REQUIRED WORK: The expected output is each line below containing "polymer", copied in full.

INFORMATION:
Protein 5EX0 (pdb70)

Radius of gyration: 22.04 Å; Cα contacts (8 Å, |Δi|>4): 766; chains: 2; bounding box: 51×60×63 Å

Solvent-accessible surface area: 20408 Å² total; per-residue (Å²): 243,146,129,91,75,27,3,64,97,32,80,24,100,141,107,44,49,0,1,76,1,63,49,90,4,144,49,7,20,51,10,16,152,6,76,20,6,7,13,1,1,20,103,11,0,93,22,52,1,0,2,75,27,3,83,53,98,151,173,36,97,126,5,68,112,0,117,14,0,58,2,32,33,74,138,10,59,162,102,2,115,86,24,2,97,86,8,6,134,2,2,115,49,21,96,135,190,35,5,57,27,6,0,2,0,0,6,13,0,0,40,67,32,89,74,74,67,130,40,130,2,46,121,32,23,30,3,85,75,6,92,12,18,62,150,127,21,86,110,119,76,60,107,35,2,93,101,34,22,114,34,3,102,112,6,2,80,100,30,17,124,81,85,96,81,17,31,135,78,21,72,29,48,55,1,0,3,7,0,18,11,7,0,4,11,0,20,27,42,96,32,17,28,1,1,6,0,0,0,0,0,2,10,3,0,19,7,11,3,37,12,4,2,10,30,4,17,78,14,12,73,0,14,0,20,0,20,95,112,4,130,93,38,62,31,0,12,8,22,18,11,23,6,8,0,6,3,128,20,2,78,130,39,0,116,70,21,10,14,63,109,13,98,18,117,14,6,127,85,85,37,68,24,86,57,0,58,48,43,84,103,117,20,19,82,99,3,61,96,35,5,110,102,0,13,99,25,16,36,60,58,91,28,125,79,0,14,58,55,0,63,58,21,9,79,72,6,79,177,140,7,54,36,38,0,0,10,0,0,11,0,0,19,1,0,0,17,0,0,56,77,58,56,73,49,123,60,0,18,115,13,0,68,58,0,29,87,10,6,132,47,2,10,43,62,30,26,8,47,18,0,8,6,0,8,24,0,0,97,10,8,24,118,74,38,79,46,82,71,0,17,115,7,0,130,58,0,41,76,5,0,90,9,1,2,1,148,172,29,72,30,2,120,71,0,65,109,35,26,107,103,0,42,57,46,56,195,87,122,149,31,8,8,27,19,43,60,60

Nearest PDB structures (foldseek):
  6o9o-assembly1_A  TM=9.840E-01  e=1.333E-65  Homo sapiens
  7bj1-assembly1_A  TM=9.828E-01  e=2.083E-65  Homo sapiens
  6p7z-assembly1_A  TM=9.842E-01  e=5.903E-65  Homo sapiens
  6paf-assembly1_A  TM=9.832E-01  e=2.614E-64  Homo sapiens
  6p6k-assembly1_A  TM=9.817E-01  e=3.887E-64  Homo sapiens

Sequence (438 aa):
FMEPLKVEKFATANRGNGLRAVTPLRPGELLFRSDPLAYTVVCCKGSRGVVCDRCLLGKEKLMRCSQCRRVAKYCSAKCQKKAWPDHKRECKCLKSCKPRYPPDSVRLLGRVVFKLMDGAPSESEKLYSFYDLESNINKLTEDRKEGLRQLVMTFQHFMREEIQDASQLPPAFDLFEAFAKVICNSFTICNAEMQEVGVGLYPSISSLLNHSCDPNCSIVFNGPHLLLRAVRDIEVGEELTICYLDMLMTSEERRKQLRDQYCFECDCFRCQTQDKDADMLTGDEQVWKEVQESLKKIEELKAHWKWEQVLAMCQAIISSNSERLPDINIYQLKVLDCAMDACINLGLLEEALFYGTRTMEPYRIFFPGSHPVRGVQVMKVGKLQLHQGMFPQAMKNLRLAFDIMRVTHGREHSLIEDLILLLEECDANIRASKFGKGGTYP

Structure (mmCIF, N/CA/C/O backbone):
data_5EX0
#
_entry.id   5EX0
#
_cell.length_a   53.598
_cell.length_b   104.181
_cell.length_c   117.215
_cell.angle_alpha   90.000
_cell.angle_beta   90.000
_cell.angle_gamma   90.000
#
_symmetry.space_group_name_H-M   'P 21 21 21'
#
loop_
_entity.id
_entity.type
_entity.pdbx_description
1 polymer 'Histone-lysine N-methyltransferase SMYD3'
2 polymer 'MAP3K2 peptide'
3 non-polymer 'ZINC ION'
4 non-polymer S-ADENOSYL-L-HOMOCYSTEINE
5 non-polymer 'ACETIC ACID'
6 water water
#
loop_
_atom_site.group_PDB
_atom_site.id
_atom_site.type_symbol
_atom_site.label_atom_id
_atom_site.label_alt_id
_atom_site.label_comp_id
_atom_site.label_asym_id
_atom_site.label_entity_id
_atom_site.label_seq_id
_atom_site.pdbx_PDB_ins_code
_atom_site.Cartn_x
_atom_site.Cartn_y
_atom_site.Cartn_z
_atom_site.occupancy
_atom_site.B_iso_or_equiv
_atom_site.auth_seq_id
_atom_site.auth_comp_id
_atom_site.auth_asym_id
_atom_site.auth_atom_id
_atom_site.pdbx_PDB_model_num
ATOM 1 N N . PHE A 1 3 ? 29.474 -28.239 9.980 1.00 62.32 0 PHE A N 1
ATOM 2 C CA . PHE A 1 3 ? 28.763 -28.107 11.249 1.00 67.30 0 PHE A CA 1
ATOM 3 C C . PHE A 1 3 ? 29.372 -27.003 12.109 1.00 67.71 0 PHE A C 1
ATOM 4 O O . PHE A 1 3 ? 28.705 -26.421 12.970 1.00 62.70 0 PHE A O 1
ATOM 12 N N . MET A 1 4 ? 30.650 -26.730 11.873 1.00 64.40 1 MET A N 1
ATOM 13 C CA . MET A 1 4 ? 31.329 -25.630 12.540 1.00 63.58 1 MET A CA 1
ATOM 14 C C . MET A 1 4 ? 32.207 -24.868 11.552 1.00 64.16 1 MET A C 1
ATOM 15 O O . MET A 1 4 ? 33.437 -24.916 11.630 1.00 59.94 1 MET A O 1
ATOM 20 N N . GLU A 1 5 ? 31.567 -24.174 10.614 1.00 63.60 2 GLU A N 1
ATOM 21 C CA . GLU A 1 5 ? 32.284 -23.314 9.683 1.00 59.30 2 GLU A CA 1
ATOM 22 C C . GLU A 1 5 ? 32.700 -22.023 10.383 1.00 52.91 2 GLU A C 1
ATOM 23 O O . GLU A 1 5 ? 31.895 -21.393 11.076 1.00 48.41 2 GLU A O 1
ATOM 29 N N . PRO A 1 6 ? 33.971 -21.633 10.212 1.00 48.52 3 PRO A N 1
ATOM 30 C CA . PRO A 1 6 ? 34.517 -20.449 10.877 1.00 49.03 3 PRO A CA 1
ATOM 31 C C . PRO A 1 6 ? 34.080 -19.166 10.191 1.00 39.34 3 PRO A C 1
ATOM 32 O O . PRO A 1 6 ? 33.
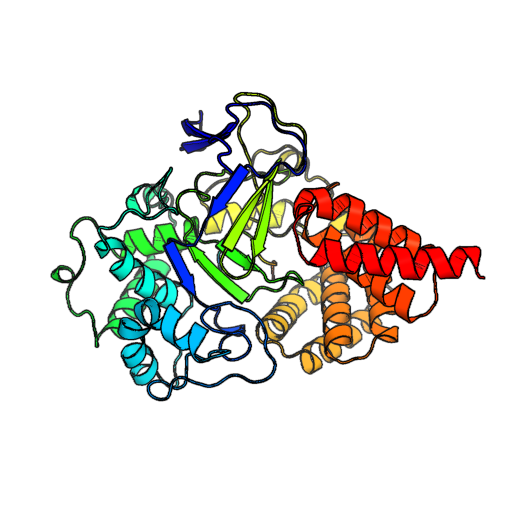703 -19.192 9.022 1.00 39.55 3 PRO A O 1
ATOM 36 N N . LEU A 1 7 ? 34.133 -18.058 10.917 1.00 31.05 4 LEU A N 1
ATOM 37 C CA . LEU A 1 7 ? 33.791 -16.770 10.352 1.00 27.89 4 LEU A CA 1
ATOM 38 C C . LEU A 1 7 ? 34.789 -16.390 9.272 1.00 30.52 4 LEU A C 1
ATOM 39 O O . LEU A 1 7 ? 35.982 -16.270 9.538 1.00 32.32 4 LEU A O 1
ATOM 44 N N . LYS A 1 8 ? 34.298 -16.206 8.053 1.00 28.85 5 LYS A N 1
ATOM 45 C CA . LYS A 1 8 ? 35.162 -15.915 6.918 1.00 25.71 5 LYS A CA 1
ATOM 46 C C . LYS A 1 8 ? 35.212 -14.429 6.591 1.00 28.20 5 LYS A C 1
ATOM 47 O O . LYS A 1 8 ? 35.863 -14.027 5.626 1.00 27.01 5 LYS A O 1
ATOM 53 N N . VAL A 1 9 ? 34.520 -13.617 7.386 1.00 25.90 6 VAL A N 1
ATOM 54 C CA . VAL A 1 9 ? 34.468 -12.177 7.148 1.00 24.68 6 VAL A CA 1
ATOM 55 C C . VAL A 1 9 ? 34.746 -11.416 8.438 1.00 26.86 6 VAL A C 1
ATOM 56 O O . VAL A 1 9 ? 34.646 -11.985 9.524 1.00 31.14 6 VAL A O 1
ATOM 60 N N . GLU A 1 10 ? 35.094 -10.136 8.321 1.00 23.87 7 GLU A N 1
ATOM 61 C CA . GLU A 1 10 ? 35.340 -9.299 9.495 1.00 24.36 7 GLU A CA 1
ATOM 62 C C . GLU A 1 10 ? 35.018 -7.827 9.248 1.00 27.58 7 GLU A C 1
ATOM 63 O O . GLU A 1 10 ? 35.054 -7.346 8.113 1.00 27.68 7 GLU A O 1
ATOM 69 N N . LYS A 1 11 ? 34.712 -7.114 10.325 1.00 25.31 8 LYS A N 1
ATOM 70 C CA . LYS A 1 11 ? 34.472 -5.681 10.257 1.00 23.52 8 LYS A CA 1
ATOM 71 C C . LYS A 1 11 ? 35.791 -4.936 10.116 1.00 25.86 8 LYS A C 1
ATOM 72 O O . LYS A 1 11 ? 36.785 -5.317 10.726 1.00 29.14 8 LYS A O 1
ATOM 78 N N . PHE A 1 12 ? 35.809 -3.883 9.311 1.00 25.71 9 PHE A N 1
ATOM 79 C CA . PHE A 1 12 ? 37.003 -3.056 9.197 1.00 26.31 9 PHE A CA 1
ATOM 80 C C . PHE A 1 12 ? 36.632 -1.631 8.822 1.00 30.26 9 PHE A C 1
ATOM 81 O O . PHE A 1 12 ? 35.519 -1.375 8.357 1.00 33.21 9 PHE A O 1
ATOM 89 N N . ALA A 1 13 ? 37.564 -0.704 9.029 1.00 32.88 10 ALA A N 1
ATOM 90 C CA . ALA A 1 13 ? 37.339 0.696 8.674 1.00 33.69 10 ALA A CA 1
ATOM 91 C C . ALA A 1 13 ? 37.923 0.997 7.300 1.00 32.70 10 ALA A C 1
ATOM 92 O O . ALA A 1 13 ? 39.096 0.739 7.041 1.00 33.56 10 ALA A O 1
ATOM 94 N N . THR A 1 14 ? 37.087 1.527 6.417 1.00 33.95 11 THR A N 1
ATOM 95 C CA . THR A 1 14 ? 37.517 1.882 5.076 1.00 35.58 11 THR A CA 1
ATOM 96 C C . THR A 1 14 ? 38.131 3.270 5.071 1.00 39.01 11 THR A C 1
ATOM 97 O O . THR A 1 14 ? 38.041 4.001 6.055 1.00 38.00 11 THR A O 1
ATOM 101 N N . ALA A 1 15 ? 38.736 3.633 3.947 1.00 44.49 12 ALA A N 1
ATOM 102 C CA . ALA A 1 15 ? 39.333 4.949 3.789 1.00 44.39 12 ALA A CA 1
ATOM 103 C C . ALA A 1 15 ? 38.283 6.054 3.867 1.00 47.26 12 ALA A C 1
ATOM 104 O O . ALA A 1 15 ? 38.495 7.080 4.512 1.00 51.01 12 ALA A O 1
ATOM 106 N N . ASN A 1 16 ? 37.144 5.836 3.217 1.00 46.38 13 ASN A N 1
ATOM 107 C CA . ASN A 1 16 ? 36.153 6.895 3.060 1.00 46.34 13 ASN A CA 1
ATOM 108 C C . ASN A 1 16 ? 34.704 6.461 3.295 1.00 45.06 13 ASN A C 1
ATOM 109 O O . ASN A 1 16 ? 33.854 7.283 3.635 1.00 44.94 13 ASN A O 1
ATOM 114 N N . ARG A 1 17 ? 34.429 5.173 3.119 1.00 43.11 14 ARG A N 1
ATOM 115 C CA . ARG A 1 17 ? 33.060 4.665 3.163 1.00 39.69 14 ARG A CA 1
ATOM 116 C C . ARG A 1 17 ? 32.579 4.325 4.576 1.00 34.00 14 ARG A C 1
ATOM 117 O O . ARG A 1 17 ? 31.580 3.632 4.740 1.00 33.56 14 ARG A O 1
ATOM 125 N N . GLY A 1 18 ? 33.279 4.812 5.594 1.00 35.89 15 GLY A N 1
ATOM 126 C CA . GLY A 1 18 ? 32.971 4.429 6.962 1.00 30.66 15 GLY A CA 1
ATOM 127 C C . GLY A 1 18 ? 33.406 2.997 7.218 1.00 32.12 15 GLY A C 1
ATOM 128 O O . GLY A 1 18 ? 34.425 2.551 6.691 1.00 32.88 15 GLY A O 1
ATOM 129 N N . ASN A 1 19 ? 32.639 2.268 8.022 1.00 31.61 16 ASN A N 1
ATOM 130 C CA . ASN A 1 19 ? 32.941 0.862 8.253 1.00 28.21 16 ASN A CA 1
ATOM 131 C C . ASN A 1 19 ? 32.462 0.001 7.101 1.00 28.28 16 ASN A C 1
ATOM 132 O O . ASN A 1 19 ? 31.
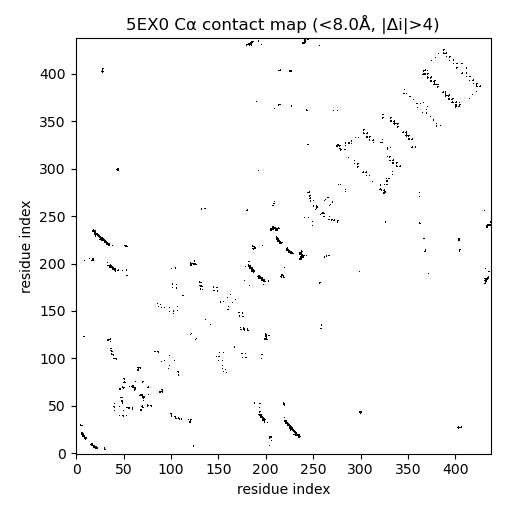575 0.393 6.339 1.00 28.86 16 ASN A O 1
ATOM 137 N N . GLY A 1 20 ? 33.058 -1.177 6.981 1.00 25.65 17 GLY A N 1
ATOM 138 C CA . GLY A 1 20 ? 32.715 -2.097 5.919 1.00 23.75 17 GLY A CA 1
ATOM 139 C C . GLY A 1 20 ? 32.963 -3.533 6.328 1.00 27.07 17 GLY A C 1
ATOM 140 O O . GLY A 1 20 ? 33.296 -3.827 7.479 1.00 25.36 17 GLY A O 1
ATOM 141 N N . LEU A 1 21 ? 32.795 -4.434 5.371 1.00 26.04 18 LEU A N 1
ATOM 142 C CA . LEU A 1 21 ? 33.015 -5.848 5.606 1.00 23.29 18 LEU A CA 1
ATOM 143 C C . LEU A 1 21 ? 33.990 -6.350 4.564 1.00 24.41 18 LEU A C 1
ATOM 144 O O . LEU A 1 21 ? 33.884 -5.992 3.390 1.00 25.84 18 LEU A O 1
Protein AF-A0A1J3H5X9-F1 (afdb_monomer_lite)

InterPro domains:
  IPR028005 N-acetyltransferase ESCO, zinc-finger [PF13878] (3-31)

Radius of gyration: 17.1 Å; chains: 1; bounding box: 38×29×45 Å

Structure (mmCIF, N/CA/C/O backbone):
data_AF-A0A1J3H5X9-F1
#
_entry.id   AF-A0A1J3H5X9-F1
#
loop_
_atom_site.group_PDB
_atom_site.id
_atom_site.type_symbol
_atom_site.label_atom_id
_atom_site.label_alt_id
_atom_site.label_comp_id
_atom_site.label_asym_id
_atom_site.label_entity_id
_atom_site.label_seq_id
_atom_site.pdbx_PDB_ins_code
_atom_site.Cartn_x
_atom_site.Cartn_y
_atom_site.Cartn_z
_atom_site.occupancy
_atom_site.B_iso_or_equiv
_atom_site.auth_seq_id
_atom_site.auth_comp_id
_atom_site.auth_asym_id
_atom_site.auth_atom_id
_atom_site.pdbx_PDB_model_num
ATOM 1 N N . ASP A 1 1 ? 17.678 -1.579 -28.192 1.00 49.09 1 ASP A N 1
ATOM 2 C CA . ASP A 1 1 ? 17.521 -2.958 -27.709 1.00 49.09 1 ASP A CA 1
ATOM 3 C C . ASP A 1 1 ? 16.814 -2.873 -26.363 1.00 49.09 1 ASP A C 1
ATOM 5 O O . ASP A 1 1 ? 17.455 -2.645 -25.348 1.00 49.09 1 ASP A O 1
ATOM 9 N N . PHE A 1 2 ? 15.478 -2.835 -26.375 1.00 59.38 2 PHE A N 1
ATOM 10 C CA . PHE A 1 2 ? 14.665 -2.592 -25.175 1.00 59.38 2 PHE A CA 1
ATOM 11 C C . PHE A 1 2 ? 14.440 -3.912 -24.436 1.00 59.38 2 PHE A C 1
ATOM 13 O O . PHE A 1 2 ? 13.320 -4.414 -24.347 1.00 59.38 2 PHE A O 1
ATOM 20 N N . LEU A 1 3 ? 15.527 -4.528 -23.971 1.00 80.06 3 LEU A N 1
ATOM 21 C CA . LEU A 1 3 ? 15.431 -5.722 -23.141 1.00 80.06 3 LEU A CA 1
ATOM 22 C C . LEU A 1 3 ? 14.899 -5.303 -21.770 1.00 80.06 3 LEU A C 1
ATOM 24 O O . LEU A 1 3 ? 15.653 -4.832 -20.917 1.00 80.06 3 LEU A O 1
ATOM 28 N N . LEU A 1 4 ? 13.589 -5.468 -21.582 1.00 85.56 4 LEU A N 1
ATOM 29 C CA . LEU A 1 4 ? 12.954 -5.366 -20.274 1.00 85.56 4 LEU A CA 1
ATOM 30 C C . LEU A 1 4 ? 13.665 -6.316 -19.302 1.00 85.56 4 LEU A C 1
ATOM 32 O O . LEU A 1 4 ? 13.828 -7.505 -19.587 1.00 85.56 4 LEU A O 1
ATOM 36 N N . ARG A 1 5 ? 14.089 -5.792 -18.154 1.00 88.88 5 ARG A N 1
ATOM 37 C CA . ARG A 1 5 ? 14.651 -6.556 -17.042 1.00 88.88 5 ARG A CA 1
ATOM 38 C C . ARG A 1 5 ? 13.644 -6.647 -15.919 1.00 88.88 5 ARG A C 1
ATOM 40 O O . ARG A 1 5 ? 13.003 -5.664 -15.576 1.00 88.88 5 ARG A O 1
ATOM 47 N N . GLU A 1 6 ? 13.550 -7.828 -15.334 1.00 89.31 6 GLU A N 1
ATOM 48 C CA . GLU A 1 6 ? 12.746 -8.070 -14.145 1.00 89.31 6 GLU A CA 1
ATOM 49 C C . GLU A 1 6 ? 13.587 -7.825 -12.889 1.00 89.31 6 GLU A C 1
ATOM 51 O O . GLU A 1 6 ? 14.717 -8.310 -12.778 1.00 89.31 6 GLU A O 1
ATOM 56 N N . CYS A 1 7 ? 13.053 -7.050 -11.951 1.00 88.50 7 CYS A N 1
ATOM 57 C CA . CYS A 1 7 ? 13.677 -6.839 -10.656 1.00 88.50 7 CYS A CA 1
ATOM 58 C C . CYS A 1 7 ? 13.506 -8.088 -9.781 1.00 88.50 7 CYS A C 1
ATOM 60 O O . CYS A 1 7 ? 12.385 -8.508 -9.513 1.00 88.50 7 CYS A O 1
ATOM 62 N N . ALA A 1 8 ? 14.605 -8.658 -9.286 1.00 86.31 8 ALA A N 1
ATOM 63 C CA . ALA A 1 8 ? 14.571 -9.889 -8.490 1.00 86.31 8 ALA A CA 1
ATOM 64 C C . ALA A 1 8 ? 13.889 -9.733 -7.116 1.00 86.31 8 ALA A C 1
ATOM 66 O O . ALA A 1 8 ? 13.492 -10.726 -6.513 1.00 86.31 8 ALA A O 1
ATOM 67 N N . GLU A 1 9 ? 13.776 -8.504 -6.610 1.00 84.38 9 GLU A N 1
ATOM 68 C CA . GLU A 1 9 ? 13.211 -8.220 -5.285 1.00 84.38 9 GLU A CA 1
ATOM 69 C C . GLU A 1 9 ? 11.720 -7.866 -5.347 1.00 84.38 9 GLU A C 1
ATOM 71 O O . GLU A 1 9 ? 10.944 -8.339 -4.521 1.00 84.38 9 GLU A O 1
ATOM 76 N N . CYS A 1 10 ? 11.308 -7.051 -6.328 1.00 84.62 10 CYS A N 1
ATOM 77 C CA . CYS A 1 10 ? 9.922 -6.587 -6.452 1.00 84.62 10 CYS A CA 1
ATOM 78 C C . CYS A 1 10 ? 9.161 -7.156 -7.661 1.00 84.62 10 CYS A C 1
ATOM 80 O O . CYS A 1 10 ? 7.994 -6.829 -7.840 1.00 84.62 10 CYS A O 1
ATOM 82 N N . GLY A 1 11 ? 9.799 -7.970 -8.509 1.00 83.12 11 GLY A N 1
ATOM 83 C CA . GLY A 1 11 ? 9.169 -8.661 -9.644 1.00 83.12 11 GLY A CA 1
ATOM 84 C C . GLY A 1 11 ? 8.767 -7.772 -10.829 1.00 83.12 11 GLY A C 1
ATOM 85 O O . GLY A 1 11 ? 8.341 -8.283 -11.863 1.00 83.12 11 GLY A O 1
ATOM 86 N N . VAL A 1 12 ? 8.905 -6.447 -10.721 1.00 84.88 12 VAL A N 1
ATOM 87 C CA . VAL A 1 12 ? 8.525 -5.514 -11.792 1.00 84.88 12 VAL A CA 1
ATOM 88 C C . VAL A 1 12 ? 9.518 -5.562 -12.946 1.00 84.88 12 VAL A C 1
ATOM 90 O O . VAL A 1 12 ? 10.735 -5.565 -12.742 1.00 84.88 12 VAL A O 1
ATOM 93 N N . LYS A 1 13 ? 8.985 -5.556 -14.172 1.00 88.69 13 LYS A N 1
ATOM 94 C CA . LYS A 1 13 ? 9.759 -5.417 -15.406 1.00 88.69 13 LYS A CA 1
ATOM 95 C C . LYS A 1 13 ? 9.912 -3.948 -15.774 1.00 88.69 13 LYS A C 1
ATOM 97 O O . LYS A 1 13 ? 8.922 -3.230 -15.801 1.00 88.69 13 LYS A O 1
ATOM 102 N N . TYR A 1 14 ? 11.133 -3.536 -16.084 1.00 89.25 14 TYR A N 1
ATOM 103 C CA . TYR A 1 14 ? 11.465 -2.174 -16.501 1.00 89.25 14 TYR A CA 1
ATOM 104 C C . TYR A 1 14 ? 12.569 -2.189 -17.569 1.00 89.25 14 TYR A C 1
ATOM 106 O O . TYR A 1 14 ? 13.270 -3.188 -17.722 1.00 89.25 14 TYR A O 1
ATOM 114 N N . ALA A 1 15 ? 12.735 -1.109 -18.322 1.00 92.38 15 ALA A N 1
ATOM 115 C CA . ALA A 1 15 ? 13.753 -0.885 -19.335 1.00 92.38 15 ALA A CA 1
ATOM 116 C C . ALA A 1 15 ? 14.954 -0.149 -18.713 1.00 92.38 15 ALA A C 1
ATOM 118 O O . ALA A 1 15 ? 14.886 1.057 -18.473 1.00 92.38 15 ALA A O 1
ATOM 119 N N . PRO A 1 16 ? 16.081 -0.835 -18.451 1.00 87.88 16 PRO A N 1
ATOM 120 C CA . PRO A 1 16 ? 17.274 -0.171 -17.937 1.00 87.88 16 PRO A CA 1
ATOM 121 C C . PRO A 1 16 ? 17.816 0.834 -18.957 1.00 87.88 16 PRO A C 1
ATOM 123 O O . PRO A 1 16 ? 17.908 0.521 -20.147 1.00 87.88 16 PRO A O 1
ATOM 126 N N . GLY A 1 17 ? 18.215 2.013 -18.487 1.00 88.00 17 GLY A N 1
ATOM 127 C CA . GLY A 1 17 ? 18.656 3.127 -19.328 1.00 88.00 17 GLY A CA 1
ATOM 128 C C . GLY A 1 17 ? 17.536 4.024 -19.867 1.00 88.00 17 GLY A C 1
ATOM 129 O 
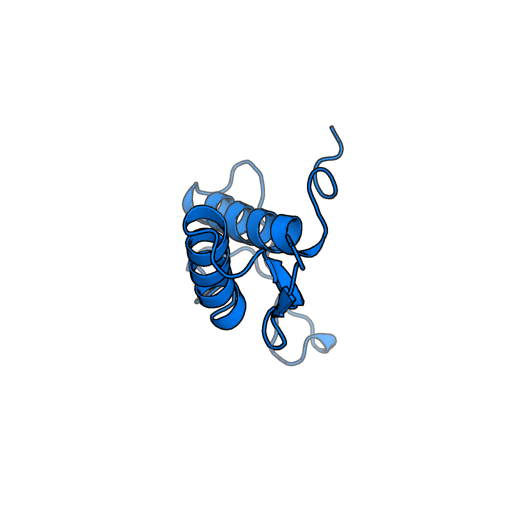O . GLY A 1 17 ? 17.847 5.049 -20.472 1.00 88.00 17 GLY A O 1
ATOM 130 N N . ASP A 1 18 ? 16.261 3.690 -19.640 1.00 91.50 18 ASP A N 1
ATOM 131 C CA . ASP A 1 18 ? 15.160 4.647 -19.769 1.00 91.50 18 ASP A CA 1
ATOM 132 C C . ASP A 1 18 ? 14.965 5.365 -18.427 1.00 91.50 18 ASP A C 1
ATOM 134 O O . ASP A 1 18 ? 14.547 4.760 -17.440 1.00 91.50 18 ASP A O 1
ATOM 138 N N . GLU A 1 19 ? 15.283 6.662 -18.370 1.00 91.88 19 GLU A N 1
ATOM 139 C CA . GLU A 1 19 ? 15.222 7.433 -17.119 1.00 91.88 19 GLU A CA 1
ATOM 140 C C . GLU A 1 19 ? 13.816 7.456 -16.498 1.00 91.88 19 GLU A C 1
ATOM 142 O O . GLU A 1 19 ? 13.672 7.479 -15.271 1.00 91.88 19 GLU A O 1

SOLUTION TO THE EXERCISE:
1 polymer 'Histone-lysine N-methyltransferase SMYD3'
2 polymer 'MAP3K2 peptide'
3 non-polymer 'ZINC ION'
4 non-polymer S-ADENOSYL-L-HOMOCYSTEINE
5 non-polymer 'ACETIC ACID'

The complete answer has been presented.